My responsibilities to Cheaper than Dirt, Gun Nuts Media, GunUp, and all my other sponsors keep me on the road quite frequently. Because that usually involves shooting matches or other firearms-related events, that means I get the pleasure of flying with guns almost every time I do fly. In fact, recently it’s gotten to the point where the guys at the SeaTac American Airlines counter just pull the firearms declaration form out and hand it to me when I walk up. Good customer service! Flying with guns is actually pretty easy, but if it’s not something you’ve done before then it can actually be a very intimidating process. Here are some guidelines that I’ve found that will make the process go smoothly for you when you try it.
- Know the rules! I can’t stress how important it is to be intimately familiar with the TSA and your air carrier’s guidelines on traveling with firearms. The TSA publishes their rules at this link, and when I travel I carry a printed copy of those rules in the pocket of my Woolrich Elite Tactical Pants. However, just knowing the rules often isn’t enough, because I’ve had multiple occasions where the particular TSA agent didn’t know their own rules and regs as well as I do. In those situations, the most important thing to do is stay calm. Getting angry won’t help, and will likely increase your chances of missing your flight. Speak to their supervisor, be polite and firm but do not allow the TSA to do anything that could compromise the security of your firearms.
- Keep your guns in a separate case than your other checked items. This Pelican Gun Case is a perfect example of the best way to transport your guns. Since I usually fly with multiple pistols, magazines, and the legal maximum of 11 pounds of ammo, I always use a long gun case for my pistols. I also fly with cameras a lot, so any valuable cameras will go in the locked Pelican case as well.
- Speaking of locks, get good locks. You can actually buy sets of Master locks that share a common key, which eliminates hassle both in packing and loading at the airport.

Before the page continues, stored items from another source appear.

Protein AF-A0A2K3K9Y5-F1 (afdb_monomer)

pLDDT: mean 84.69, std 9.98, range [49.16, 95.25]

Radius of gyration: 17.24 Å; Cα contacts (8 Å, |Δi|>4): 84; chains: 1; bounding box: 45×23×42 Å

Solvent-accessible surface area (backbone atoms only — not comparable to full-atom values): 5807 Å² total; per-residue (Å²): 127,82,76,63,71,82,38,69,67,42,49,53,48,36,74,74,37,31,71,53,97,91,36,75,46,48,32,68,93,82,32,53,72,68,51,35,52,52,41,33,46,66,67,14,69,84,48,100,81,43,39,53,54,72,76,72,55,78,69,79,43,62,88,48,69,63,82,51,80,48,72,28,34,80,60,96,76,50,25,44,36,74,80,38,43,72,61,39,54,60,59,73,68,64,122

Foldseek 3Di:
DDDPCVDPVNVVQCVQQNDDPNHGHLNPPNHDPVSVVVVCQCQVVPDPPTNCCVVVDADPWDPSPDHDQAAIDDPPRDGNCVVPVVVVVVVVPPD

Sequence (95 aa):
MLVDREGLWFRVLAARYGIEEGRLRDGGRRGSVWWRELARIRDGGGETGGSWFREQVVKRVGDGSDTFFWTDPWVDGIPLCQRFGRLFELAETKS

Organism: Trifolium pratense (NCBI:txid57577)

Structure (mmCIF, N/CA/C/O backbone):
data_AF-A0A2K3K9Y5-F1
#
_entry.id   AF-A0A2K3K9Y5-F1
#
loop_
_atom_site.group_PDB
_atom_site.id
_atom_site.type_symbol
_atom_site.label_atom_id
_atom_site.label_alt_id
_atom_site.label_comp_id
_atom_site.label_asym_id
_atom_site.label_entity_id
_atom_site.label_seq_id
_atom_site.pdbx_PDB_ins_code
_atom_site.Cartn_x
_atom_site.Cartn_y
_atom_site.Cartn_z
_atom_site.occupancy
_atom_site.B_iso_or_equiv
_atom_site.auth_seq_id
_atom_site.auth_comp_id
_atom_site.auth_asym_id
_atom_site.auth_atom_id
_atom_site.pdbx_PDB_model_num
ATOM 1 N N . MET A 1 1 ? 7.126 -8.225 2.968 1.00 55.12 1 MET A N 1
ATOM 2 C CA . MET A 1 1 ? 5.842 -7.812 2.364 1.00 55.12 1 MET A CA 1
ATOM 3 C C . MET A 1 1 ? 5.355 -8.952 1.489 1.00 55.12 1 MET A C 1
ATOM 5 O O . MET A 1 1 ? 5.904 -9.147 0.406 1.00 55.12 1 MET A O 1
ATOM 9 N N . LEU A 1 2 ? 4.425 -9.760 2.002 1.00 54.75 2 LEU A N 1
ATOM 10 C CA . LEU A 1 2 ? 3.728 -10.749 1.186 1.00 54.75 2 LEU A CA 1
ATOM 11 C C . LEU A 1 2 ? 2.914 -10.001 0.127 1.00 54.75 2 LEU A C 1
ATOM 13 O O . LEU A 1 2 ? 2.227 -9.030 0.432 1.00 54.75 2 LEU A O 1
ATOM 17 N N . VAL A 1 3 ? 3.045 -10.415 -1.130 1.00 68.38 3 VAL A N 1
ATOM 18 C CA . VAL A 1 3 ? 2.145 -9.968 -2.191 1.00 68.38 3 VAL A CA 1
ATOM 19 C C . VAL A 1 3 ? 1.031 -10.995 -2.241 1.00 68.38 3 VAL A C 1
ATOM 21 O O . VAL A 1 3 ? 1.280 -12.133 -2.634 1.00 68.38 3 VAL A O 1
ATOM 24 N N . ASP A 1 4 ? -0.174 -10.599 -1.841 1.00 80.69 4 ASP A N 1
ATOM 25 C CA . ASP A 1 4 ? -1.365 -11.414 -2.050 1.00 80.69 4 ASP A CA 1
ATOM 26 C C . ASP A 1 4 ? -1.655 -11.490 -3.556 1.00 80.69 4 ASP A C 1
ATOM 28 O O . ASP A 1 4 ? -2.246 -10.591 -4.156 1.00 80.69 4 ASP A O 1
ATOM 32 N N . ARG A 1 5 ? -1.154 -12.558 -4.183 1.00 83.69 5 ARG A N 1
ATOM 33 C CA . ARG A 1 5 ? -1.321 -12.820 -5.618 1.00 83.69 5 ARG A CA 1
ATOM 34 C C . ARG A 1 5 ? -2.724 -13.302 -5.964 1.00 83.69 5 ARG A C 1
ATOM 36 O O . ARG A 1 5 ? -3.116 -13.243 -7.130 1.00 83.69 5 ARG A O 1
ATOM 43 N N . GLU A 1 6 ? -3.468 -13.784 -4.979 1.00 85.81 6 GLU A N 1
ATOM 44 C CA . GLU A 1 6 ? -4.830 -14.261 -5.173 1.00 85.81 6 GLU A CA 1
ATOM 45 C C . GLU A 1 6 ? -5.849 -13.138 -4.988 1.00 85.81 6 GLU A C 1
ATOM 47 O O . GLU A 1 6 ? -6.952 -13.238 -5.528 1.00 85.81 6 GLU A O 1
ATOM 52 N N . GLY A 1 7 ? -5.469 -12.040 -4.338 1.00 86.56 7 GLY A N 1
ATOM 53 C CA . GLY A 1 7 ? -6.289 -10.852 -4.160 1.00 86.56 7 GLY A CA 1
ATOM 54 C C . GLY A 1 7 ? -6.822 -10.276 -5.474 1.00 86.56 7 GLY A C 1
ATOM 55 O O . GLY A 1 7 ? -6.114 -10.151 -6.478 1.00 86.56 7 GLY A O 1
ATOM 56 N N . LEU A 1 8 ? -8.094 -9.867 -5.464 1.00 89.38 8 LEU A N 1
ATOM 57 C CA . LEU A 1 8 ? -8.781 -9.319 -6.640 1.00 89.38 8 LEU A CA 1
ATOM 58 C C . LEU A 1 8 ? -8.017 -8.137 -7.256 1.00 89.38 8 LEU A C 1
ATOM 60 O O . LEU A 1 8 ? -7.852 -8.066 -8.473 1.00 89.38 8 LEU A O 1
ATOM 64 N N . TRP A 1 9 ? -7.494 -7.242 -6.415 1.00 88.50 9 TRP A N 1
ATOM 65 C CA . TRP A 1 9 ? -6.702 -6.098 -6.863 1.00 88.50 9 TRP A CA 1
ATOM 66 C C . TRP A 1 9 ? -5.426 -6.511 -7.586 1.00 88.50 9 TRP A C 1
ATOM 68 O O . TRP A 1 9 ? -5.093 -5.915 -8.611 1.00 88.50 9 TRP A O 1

- Ammo is important as well! Know what your ammo weighs. My preferred carrier is American Airlines, and their rules state that ammo is limited to 11 lbs per passenger. 250 rounds of .45 ACP ammo weighs about 11.8 pounds in boxes, and the TSA will pull passengers off the plane for having too much.
- Be courteous to everyone. I shouldn’t have to say this, but I firmly believe that part of why I’ve always avoided drama when flying with guns is because I’m just so dang happy. Everyone gets smiled at, even the TSA guys, because it doesn’t do me any good to go through the airport glowering and scowling at folk. Attitude helps a lot, and having a good attitude can be the difference between an easy trip or getting to know your airport’s holding center.

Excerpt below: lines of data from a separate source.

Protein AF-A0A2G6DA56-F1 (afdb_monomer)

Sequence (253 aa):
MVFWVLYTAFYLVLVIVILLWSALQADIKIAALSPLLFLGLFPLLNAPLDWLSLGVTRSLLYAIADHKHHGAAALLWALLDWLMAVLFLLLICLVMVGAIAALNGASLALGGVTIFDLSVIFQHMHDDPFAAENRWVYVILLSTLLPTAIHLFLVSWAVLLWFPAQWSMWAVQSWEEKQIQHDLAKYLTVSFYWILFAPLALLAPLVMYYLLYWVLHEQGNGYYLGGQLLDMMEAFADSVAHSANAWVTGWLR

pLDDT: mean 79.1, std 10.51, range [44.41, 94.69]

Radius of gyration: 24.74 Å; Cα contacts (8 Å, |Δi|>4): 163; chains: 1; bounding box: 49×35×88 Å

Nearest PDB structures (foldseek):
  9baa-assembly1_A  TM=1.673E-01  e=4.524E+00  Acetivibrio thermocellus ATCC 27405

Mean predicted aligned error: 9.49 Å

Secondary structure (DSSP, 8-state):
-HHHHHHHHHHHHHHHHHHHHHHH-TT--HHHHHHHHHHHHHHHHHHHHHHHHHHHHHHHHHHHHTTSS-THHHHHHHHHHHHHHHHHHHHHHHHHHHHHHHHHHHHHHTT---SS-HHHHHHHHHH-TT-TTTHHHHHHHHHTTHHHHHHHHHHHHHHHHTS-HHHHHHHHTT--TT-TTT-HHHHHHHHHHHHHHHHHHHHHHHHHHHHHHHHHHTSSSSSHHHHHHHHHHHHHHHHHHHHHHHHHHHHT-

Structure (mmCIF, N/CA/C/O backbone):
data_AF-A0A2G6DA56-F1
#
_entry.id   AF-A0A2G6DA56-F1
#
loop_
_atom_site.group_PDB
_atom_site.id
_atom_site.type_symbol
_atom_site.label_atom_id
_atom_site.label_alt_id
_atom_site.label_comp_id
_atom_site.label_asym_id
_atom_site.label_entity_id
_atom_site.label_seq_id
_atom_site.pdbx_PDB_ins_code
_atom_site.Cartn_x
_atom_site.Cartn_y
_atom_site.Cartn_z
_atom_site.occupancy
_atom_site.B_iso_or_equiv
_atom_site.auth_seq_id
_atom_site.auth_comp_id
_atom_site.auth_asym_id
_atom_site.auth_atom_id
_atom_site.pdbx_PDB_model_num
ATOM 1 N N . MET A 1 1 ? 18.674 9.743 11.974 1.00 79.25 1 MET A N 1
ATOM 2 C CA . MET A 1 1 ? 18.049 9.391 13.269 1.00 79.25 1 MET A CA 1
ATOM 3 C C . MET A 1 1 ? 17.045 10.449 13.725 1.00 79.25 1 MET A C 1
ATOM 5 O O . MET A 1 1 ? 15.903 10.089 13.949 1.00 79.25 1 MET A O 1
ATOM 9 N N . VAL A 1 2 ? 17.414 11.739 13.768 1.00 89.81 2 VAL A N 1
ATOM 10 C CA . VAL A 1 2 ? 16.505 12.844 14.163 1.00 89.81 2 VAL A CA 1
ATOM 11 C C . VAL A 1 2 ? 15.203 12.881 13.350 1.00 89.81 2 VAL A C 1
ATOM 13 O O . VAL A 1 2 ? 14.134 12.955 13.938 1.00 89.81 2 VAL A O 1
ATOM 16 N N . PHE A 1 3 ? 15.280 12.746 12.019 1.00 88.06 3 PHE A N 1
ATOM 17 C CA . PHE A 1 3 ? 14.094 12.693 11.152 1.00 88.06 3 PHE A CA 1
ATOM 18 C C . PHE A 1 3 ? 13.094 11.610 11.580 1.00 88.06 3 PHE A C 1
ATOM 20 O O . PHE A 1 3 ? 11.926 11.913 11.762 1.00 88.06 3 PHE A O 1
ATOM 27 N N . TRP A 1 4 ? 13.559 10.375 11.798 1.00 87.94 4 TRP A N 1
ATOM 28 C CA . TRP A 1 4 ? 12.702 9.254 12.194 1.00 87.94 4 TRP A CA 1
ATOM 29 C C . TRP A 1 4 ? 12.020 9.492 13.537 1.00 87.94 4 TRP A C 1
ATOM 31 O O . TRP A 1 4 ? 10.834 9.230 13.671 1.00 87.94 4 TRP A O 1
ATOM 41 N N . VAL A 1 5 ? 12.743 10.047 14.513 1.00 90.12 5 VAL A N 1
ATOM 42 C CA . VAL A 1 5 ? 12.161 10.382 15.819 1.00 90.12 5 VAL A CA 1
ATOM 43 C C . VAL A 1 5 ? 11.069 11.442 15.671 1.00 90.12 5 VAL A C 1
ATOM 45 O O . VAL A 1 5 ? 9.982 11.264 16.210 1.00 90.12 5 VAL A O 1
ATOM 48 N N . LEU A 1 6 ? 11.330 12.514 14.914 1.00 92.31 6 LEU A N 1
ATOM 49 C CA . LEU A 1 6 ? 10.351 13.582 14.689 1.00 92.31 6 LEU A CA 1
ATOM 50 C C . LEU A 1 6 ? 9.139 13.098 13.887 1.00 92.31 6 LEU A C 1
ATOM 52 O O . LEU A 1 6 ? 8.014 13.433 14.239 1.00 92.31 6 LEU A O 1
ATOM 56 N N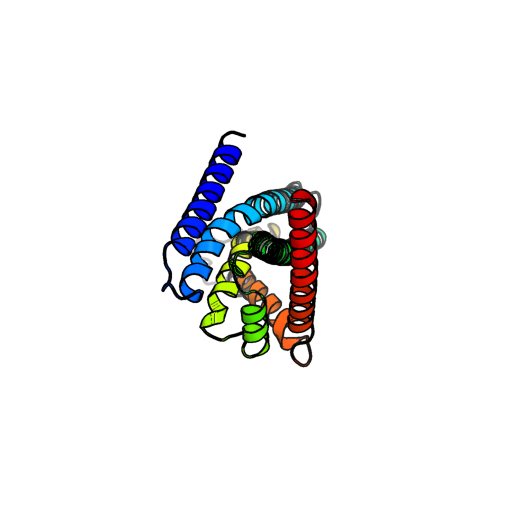 . TYR A 1 7 ? 9.361 12.290 12.849 1.00 90.00 7 TYR A N 1
ATOM 57 C CA . TYR A 1 7 ? 8.315 11.681 12.030 1.00 90.00 7 TYR A CA 1
ATOM 58 C C . TYR A 1 7 ? 7.393 10.805 12.882 1.00 90.00 7 TYR A C 1
ATOM 60 O O . TYR A 1 7 ? 6.183 11.021 12.919 1.00 90.00 7 TYR A O 1
ATOM 68 N N . THR A 1 8 ? 7.974 9.860 13.624 1.00 90.56 8 THR A N 1
ATOM 69 C CA . THR A 1 8 ? 7.228 8.955 14.500 1.00 90.56 8 THR A CA 1
ATOM 70 C C . THR A 1 8 ? 6.486 9.731 15.583 1.00 90.56 8 THR A C 1
ATOM 72 O O . THR A 1 8 ? 5.303 9.485 15.798 1.00 90.56 8 THR A O 1
ATOM 75 N N . ALA A 1 9 ? 7.136 10.704 16.229 1.00 91.56 9 ALA A N 1
ATOM 76 C CA . ALA A 1 9 ? 6.494 11.537 17.242 1.00 91.56 9 ALA A CA 1
ATOM 77 C C . ALA A 1 9 ? 5.318 12.339 16.665 1.00 91.56 9 ALA A C 1
ATOM 79 O O . ALA A 1 9 ? 4.250 12.361 17.268 1.00 91.56 9 ALA A O 1
ATOM 80 N N . PHE A 1 10 ? 5.486 12.953 15.490 1.00 92.75 10 PHE A N 1
ATOM 81 C CA . PHE A 1 10 ? 4.431 13.712 14.822 1.00 92.75 10 PHE A CA 1
ATOM 82 C C . PHE A 1 10 ? 3.205 12.843 14.528 1.00 92.75 10 PHE A C 1
ATOM 84 O O . PHE A 1 10 ? 2.097 13.211 14.915 1.00 92.75 10 PHE A O 1
ATOM 91 N N . TYR A 1 11 ? 3.391 11.679 13.900 1.00 91.44 11 TYR A N 1
ATOM 92 C CA . TYR A 1 11 ? 2.270 10.802 13.556 1.00 91.44 11 TYR A CA 1
ATOM 93 C C . TYR A 1 11 ? 1.634 10.138 14.779 1.00 91.44 11 TYR A C 1
ATOM 95 O O . TYR A 1 11 ? 0.415 9.998 14.818 1.00 91.44 11 TYR A O 1
ATOM 103 N N . LEU A 1 12 ? 2.412 9.801 15.813 1.00 90.19 12 LEU A N 1
ATOM 104 C CA . LEU A 1 12 ? 1.855 9.337 17.086 1.00 90.19 12 LEU A CA 1
ATOM 105 C C . LEU A 1 12 ? 0.987 10.413 17.741 1.00 90.19 12 LEU A C 1
ATOM 107 O O . LEU A 1 12 ? -0.134 10.122 18.151 1.00 90.19 12 LEU A O 1
ATOM 111 N N . VAL A 1 13 ? 1.469 11.658 17.803 1.00 91.31 13 VAL A N 1
ATOM 112 C CA . VAL A 1 13 ? 0.683 12.784 18.325 1.00 91.31 13 VAL A CA 1
ATOM 113 C C . VAL A 1 13 ? -0.570 12.994 17.483 1.00 91.31 13 VAL A C 1
ATOM 115 O O . VAL A 1 13 ? -1.642 13.170 18.050 1.00 91.31 13 VAL A O 1
ATOM 118 N N . LEU A 1 14 ? -0.472 12.917 16.155 1.00 89.75 14 LEU A N 1
ATOM 119 C CA . LEU A 1 14 ? -1.622 13.042 15.262 1.00 89.75 14 LEU A CA 1
ATOM 120 C C . LEU A 1 14 ? -2.675 11.957 15.535 1.00 89.75 14 LEU A C 1
ATOM 122 O O . LEU A 1 14 ? -3.846 12.287 15.700 1.00 89.75 14 LEU A O 1
ATOM 126 N N . VAL A 1 15 ? -2.269 10.688 15.647 1.00 87.25 15 VAL A N 1
ATOM 127 C CA . VAL A 1 15 ? -3.172 9.575 15.988 1.00 87.25 15 VAL A CA 1
ATOM 128 C C . VAL A 1 15 ? -3.819 9.802 17.354 1.00 87.25 15 VAL A C 1
ATOM 130 O O . VAL A 1 15 ? -5.036 9.687 17.473 1.00 87.25 15 VAL A O 1
ATOM 133 N N . ILE A 1 16 ? -3.041 10.188 18.369 1.00 86.50 16 ILE A N 1
ATOM 134 C CA . ILE A 1 16 ? -3.563 10.486 19.711 1.00 86.50 16 ILE A CA 1
ATOM 135 C C . ILE A 1 16 ? -4.575 11.634 19.658 1.00 86.50 16 ILE A C 1
ATOM 137 O O . ILE A 1 16 ? -5.647 11.525 20.243 1.00 86.50 16 ILE A O 1
ATOM 141 N N . VAL A 1 17 ? -4.272 12.719 18.943 1.00 87.06 17 VAL A N 1
ATOM 142 C CA . VAL A 1 17 ? -5.180 13.863 18.790 1.00 87.06 17 VAL A CA 1
ATOM 143 C C . VAL A 1 17 ? -6.474 13.439 18.103 1.00 87.06 17 VAL A C 1
ATOM 145 O O . VAL A 1 17 ? -7.540 13.835 18.562 1.00 87.06 17 VAL A O 1
ATOM 148 N N . ILE A 1 18 ? -6.410 12.607 17.060 1.00 83.25 18 ILE A N 1
ATOM 149 C CA . ILE A 1 18 ? -7.601 12.095 16.368 1.00 83.25 18 ILE A CA 1
ATOM 150 C C . ILE A 1 18 ? -8.443 11.219 17.303 1.00 83.25 18 ILE A C 1
ATOM 152 O O . ILE A 1 18 ? -9.661 11.373 17.329 1.00 83.25 18 ILE A O 1
ATOM 156 N N . LEU A 1 19 ? -7.813 10.347 18.095 1.00 79.31 19 LEU A N 1
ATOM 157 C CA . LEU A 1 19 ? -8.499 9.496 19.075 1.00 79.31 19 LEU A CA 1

Now that we’ve looked at things to do, let’s look at a couple of possible crash landings that could cause problems. Here is my list of “don’ts” for flying with guns.
- Don’t connect in Chicago. Seriously, just don’t do it. I will pay extra money to avoid Chicago. I don’t want to risk my plane getting delayed overnight, and all of a sudden I’m stranded in the most anti-gun city on earth with a bunch of guns. I have no desire to be a test case for the Firearms Owners Protection Act.
- Seriously, don’t connect in Chicago.
- Don’t talk about your guns! Mostly for security purposes, but whenever I’m checking in at the airport, I don’t know what greedy baggage handler or sticky fingered TSA agent might be listening, so if anyone asks I’m carrying “my dad’s old junky .22 to give to my nephew for his birthday”.
There is a lot more to flying with guns, and I’d like to hear from the readers out there as well. What are you experiences with flying with firearms, good reports and bad reports? One thing that always cracks me up is whenever I get on the shuttle to go from the airport to the car rental center, I will almost invariably make a new friend who wants to know if I’m a hunter. I take that time to preach the gospel of action pistol shooting.